$2.1.12.$ The painter works in a suspended cradle. He needed to get up quickly. He begins to pull the rope with such force that the force of his pressure on the floor of the cradle is reduced to $400$ H. Cradle weight $12$ kg, painter weight $72$ kg. What is the acceleration of the cradle?

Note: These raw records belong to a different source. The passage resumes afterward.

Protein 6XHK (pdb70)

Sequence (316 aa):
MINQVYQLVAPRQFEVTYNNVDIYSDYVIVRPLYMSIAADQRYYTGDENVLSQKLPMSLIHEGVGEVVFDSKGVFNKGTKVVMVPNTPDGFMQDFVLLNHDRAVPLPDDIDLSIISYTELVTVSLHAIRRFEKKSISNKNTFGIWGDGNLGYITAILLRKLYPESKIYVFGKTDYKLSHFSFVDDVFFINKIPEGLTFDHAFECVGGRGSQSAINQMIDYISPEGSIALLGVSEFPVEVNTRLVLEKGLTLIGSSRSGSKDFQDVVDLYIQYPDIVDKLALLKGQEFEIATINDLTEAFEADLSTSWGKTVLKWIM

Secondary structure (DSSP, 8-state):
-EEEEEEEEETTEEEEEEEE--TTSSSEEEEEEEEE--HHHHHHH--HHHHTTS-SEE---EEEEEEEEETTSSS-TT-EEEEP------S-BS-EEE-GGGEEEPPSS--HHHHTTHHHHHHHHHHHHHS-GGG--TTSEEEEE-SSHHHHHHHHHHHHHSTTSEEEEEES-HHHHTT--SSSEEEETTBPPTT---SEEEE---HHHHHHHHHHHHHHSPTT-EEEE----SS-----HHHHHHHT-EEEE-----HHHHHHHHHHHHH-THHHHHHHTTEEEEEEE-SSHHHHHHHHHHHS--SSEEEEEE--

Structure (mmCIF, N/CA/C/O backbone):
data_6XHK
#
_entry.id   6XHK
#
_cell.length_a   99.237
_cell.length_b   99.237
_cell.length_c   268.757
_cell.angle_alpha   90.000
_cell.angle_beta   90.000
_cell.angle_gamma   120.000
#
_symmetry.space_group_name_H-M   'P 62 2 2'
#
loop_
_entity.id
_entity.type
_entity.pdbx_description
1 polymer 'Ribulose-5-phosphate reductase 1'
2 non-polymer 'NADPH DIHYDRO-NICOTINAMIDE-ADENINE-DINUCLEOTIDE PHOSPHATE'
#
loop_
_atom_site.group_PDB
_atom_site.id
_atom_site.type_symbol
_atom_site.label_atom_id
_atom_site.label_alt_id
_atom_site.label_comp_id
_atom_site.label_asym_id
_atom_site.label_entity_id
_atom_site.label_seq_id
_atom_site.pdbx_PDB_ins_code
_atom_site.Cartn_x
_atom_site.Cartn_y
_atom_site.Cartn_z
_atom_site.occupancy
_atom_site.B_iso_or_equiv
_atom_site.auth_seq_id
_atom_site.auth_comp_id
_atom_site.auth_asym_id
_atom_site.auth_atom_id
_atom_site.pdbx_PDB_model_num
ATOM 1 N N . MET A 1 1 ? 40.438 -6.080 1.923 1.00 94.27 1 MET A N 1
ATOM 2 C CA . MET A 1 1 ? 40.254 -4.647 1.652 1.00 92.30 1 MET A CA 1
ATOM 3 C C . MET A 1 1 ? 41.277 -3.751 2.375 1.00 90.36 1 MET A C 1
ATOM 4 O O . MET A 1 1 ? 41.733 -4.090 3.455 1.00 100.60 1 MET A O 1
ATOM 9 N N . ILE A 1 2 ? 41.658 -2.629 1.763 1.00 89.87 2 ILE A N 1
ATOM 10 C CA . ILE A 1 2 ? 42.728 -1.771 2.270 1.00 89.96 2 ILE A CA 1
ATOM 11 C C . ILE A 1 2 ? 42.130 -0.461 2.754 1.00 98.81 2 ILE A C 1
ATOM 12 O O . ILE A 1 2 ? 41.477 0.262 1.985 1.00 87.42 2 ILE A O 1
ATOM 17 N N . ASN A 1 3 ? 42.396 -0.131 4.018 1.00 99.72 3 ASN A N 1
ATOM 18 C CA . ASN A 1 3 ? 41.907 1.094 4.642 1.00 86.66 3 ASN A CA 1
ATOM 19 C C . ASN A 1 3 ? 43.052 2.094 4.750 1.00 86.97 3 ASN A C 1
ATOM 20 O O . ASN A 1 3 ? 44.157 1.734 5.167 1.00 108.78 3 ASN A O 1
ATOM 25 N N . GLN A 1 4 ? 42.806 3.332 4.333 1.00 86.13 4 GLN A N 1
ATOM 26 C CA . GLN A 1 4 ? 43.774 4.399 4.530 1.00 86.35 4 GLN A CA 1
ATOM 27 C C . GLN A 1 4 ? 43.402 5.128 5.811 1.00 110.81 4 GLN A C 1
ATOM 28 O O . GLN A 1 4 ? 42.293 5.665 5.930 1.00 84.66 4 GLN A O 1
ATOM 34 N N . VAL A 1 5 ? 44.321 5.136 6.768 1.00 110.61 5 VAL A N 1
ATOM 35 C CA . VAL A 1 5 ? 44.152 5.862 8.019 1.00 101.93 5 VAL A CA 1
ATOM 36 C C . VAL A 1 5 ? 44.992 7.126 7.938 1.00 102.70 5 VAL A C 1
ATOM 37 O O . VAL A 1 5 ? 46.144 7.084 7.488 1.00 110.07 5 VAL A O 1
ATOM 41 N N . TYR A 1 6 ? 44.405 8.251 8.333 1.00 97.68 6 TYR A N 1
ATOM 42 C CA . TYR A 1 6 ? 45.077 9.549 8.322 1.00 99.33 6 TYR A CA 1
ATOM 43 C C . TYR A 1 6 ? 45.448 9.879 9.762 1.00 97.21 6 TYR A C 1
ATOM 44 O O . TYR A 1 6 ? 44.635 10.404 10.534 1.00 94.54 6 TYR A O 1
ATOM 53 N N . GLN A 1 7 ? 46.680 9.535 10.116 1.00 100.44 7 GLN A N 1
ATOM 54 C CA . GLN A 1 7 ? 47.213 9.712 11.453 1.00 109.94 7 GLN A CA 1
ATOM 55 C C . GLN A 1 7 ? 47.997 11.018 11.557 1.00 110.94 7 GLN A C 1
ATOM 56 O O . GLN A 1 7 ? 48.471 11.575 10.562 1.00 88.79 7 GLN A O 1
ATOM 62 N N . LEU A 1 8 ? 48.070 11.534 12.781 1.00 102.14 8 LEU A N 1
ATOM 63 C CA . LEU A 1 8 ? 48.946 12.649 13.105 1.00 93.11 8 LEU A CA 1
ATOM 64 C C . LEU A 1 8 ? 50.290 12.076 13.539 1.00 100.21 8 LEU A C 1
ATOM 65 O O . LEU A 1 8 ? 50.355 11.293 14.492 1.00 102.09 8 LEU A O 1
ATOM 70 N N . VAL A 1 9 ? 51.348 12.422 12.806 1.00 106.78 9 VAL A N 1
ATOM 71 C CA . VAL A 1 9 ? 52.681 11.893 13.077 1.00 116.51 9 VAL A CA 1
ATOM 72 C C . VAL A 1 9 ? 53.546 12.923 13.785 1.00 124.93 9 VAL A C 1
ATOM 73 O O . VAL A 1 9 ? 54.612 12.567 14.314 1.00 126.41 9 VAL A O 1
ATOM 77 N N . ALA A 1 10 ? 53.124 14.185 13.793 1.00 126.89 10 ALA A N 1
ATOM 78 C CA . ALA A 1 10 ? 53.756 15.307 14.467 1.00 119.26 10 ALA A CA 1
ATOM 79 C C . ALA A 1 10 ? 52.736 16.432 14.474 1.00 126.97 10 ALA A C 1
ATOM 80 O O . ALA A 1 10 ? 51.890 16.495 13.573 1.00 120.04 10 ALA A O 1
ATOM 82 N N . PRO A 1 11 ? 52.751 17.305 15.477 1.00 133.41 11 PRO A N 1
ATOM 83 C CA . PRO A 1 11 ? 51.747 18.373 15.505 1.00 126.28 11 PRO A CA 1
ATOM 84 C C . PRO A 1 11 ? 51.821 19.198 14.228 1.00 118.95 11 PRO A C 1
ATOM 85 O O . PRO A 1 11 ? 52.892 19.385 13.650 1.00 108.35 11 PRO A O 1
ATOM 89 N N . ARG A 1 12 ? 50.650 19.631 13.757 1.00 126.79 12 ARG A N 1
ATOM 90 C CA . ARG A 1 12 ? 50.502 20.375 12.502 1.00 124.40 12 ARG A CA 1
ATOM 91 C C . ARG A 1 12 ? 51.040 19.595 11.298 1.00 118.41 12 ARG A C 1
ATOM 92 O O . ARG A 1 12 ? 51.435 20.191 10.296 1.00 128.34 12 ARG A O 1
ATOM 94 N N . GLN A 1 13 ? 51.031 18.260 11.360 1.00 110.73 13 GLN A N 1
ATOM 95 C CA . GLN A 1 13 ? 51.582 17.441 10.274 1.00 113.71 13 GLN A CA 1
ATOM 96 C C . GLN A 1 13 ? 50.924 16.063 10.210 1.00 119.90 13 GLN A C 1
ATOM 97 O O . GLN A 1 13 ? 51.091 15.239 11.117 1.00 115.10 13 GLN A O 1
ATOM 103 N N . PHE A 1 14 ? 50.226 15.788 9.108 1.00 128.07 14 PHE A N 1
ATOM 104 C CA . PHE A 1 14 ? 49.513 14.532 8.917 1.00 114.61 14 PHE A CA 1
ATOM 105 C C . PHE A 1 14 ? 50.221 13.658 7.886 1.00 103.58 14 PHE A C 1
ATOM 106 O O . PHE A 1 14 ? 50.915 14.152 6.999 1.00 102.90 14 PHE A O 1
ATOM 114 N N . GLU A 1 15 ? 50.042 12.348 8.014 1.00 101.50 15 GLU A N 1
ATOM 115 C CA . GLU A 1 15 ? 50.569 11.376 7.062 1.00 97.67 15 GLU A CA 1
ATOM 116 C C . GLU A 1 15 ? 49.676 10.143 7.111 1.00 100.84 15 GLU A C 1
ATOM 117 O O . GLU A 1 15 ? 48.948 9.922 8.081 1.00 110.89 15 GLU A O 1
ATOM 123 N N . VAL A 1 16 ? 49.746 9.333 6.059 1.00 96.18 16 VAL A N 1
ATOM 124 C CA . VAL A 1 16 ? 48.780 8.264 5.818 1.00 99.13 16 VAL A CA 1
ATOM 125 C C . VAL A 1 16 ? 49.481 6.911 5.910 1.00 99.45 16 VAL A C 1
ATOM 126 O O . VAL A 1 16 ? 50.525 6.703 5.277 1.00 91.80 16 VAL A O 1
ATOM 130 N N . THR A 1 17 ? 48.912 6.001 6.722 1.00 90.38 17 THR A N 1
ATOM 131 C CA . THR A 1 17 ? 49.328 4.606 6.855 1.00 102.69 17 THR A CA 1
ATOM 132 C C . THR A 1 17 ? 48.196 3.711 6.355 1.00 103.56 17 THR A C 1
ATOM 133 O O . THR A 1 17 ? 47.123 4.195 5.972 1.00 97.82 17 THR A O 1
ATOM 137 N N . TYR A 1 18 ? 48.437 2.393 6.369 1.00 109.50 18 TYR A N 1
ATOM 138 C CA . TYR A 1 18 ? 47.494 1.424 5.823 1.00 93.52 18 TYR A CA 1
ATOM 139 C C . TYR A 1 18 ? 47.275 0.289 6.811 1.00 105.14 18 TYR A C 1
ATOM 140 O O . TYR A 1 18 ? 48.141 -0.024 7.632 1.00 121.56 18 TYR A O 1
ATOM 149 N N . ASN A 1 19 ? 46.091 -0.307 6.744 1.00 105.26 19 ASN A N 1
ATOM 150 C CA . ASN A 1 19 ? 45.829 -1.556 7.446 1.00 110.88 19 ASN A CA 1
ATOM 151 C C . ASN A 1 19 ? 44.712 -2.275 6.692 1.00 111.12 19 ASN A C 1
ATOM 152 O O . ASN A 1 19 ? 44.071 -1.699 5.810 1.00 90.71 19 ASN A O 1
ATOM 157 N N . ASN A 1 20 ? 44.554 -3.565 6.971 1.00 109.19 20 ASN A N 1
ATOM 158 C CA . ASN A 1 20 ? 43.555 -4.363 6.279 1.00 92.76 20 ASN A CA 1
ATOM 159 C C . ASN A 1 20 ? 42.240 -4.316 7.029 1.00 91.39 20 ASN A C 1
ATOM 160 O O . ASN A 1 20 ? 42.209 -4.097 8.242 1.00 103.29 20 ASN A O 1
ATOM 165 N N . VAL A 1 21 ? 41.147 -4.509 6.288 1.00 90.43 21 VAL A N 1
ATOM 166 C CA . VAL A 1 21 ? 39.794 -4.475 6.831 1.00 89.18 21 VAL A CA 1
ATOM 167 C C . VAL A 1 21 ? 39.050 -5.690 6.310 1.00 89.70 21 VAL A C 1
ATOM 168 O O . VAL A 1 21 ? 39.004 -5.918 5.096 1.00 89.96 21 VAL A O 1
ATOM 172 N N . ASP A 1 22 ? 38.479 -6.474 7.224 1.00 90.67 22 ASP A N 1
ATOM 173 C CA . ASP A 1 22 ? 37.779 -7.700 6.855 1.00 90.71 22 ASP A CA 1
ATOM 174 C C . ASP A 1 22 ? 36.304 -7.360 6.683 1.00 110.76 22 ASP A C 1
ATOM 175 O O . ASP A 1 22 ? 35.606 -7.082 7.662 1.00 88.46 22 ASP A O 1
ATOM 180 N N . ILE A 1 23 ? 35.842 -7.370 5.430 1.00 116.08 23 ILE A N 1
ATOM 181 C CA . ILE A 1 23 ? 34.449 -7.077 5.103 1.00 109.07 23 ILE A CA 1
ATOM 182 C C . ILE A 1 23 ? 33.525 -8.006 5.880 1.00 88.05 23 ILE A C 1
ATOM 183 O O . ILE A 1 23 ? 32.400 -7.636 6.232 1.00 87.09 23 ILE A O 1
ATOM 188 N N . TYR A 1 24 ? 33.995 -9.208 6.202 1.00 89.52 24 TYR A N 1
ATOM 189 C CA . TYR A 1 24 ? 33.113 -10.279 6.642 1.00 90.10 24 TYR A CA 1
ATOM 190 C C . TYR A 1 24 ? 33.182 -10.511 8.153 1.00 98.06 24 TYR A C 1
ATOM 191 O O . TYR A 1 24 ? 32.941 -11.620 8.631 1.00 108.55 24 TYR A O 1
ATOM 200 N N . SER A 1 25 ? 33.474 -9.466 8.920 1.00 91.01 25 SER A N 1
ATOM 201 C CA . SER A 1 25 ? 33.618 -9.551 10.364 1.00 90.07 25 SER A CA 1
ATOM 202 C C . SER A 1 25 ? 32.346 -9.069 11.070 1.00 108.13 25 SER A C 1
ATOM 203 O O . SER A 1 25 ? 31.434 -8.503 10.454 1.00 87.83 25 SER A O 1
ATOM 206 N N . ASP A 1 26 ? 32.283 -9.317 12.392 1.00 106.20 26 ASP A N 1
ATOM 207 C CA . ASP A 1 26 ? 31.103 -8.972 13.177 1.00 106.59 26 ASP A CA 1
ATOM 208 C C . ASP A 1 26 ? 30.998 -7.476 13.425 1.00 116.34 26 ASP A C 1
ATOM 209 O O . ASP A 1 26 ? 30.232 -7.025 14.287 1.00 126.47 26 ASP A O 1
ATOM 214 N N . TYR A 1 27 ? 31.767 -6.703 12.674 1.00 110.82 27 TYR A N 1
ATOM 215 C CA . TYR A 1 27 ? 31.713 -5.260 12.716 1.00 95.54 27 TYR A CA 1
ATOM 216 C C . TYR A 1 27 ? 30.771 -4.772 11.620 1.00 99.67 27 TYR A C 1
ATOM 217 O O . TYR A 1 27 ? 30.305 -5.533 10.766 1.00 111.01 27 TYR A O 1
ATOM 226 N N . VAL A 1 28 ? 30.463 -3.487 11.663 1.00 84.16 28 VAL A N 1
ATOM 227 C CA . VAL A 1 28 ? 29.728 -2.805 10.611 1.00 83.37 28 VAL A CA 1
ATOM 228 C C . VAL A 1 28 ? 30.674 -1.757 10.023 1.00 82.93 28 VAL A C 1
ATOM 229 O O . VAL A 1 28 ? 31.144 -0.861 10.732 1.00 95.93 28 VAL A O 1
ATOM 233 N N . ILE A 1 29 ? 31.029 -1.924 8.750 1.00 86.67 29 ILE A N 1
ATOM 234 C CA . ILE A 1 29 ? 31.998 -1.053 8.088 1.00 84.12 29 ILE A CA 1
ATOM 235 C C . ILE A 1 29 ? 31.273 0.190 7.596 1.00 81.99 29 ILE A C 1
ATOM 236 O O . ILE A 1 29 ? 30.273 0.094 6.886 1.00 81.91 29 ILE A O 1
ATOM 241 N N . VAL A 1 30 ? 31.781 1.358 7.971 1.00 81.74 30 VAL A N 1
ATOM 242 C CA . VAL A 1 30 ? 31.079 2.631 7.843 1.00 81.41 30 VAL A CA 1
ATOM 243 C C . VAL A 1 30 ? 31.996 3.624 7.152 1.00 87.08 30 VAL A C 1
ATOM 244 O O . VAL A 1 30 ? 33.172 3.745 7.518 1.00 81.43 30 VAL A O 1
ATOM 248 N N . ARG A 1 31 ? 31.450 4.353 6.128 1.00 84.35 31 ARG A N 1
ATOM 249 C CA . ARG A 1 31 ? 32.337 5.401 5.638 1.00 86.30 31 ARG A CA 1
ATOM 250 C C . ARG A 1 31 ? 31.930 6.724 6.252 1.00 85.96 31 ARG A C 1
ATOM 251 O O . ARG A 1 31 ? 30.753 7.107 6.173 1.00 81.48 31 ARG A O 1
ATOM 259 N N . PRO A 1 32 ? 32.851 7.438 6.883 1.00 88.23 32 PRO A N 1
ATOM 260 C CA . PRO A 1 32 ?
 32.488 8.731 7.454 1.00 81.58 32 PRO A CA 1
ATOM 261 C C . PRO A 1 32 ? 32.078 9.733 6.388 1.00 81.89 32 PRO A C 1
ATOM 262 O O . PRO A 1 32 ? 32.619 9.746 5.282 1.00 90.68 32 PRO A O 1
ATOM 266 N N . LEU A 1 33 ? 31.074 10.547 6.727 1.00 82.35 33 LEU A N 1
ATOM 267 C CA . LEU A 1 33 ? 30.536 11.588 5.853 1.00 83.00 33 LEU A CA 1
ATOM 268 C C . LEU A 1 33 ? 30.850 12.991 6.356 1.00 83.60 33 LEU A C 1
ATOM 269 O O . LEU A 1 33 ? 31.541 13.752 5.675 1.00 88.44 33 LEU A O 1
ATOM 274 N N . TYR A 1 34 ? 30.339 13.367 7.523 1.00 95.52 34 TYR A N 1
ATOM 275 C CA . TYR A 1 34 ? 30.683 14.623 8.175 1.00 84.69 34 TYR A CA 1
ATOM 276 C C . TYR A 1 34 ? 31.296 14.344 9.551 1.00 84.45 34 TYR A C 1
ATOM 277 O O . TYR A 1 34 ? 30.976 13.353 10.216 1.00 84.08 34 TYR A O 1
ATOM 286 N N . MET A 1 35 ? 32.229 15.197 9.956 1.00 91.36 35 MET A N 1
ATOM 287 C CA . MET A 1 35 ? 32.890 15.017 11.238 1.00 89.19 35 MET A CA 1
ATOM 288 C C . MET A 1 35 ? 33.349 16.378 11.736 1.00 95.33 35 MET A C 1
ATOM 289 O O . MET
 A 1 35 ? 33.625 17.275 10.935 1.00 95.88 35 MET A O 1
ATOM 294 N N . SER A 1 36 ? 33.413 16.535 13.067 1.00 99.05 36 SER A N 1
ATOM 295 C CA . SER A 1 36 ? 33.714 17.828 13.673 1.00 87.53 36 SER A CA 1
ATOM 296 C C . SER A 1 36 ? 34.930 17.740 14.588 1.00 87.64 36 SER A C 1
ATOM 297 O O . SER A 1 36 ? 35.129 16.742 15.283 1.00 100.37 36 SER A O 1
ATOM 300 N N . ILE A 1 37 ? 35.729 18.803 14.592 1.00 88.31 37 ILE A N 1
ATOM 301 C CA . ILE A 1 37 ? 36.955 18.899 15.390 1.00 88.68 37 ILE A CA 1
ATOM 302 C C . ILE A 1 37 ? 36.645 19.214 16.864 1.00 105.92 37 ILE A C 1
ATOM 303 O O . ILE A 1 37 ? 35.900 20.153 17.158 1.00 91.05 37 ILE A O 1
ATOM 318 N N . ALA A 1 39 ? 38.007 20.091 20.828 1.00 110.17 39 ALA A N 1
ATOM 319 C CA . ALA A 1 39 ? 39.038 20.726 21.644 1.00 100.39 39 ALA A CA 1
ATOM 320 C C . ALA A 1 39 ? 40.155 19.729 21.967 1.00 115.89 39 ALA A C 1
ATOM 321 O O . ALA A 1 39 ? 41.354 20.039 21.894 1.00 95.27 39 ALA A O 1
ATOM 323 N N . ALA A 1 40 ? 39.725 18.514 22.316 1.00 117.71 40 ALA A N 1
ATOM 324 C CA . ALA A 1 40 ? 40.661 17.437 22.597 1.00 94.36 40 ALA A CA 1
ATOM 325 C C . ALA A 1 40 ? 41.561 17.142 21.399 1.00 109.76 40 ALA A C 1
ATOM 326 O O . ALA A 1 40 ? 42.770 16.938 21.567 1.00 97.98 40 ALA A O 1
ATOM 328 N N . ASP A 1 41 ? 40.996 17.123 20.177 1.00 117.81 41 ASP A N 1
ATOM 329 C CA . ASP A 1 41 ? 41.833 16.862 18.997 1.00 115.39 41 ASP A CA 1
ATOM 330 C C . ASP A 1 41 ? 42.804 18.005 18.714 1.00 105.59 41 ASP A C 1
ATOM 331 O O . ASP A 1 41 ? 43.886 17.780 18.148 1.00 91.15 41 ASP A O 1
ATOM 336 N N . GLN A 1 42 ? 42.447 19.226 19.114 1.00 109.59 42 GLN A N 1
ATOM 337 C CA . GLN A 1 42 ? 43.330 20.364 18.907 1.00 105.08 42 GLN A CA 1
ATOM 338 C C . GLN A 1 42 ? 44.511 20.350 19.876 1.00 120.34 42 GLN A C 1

Let's denote the mass of the painter as $M_1$, and the mass of the chair as $M_2$. Let's write the equations of motion of the painter and the chair: $$ \left\{\begin{matrix} M_{1}a = T - M_{1}g + P & \\ M_{2}a = T - M_{2}g - P & \end{matrix}\right. $$ where $P$ is the painter's pressure force on the chair.
Subtracting the lower equation from the upper one, we find $$ a = \frac{2P - (M_{1} - M_{2})g}{M_{1} - M_{2} } = \frac{1}{3}g $$ Then adding up the equations of motion, we find $$ 2T = (M_{2} + M_{2}) (a+g) = \frac{4}{3}(M_{1} + M_{2})g = 1.1 \cdot 10^3 \,N $$ This is the full load on the block: $$ N = 2T = 1.1 \cdot 10^3 \,N $$
$$a = 3.5 \,m/s^2$$ $$T ≈ 1.1 \cdot 10^3 \,N$$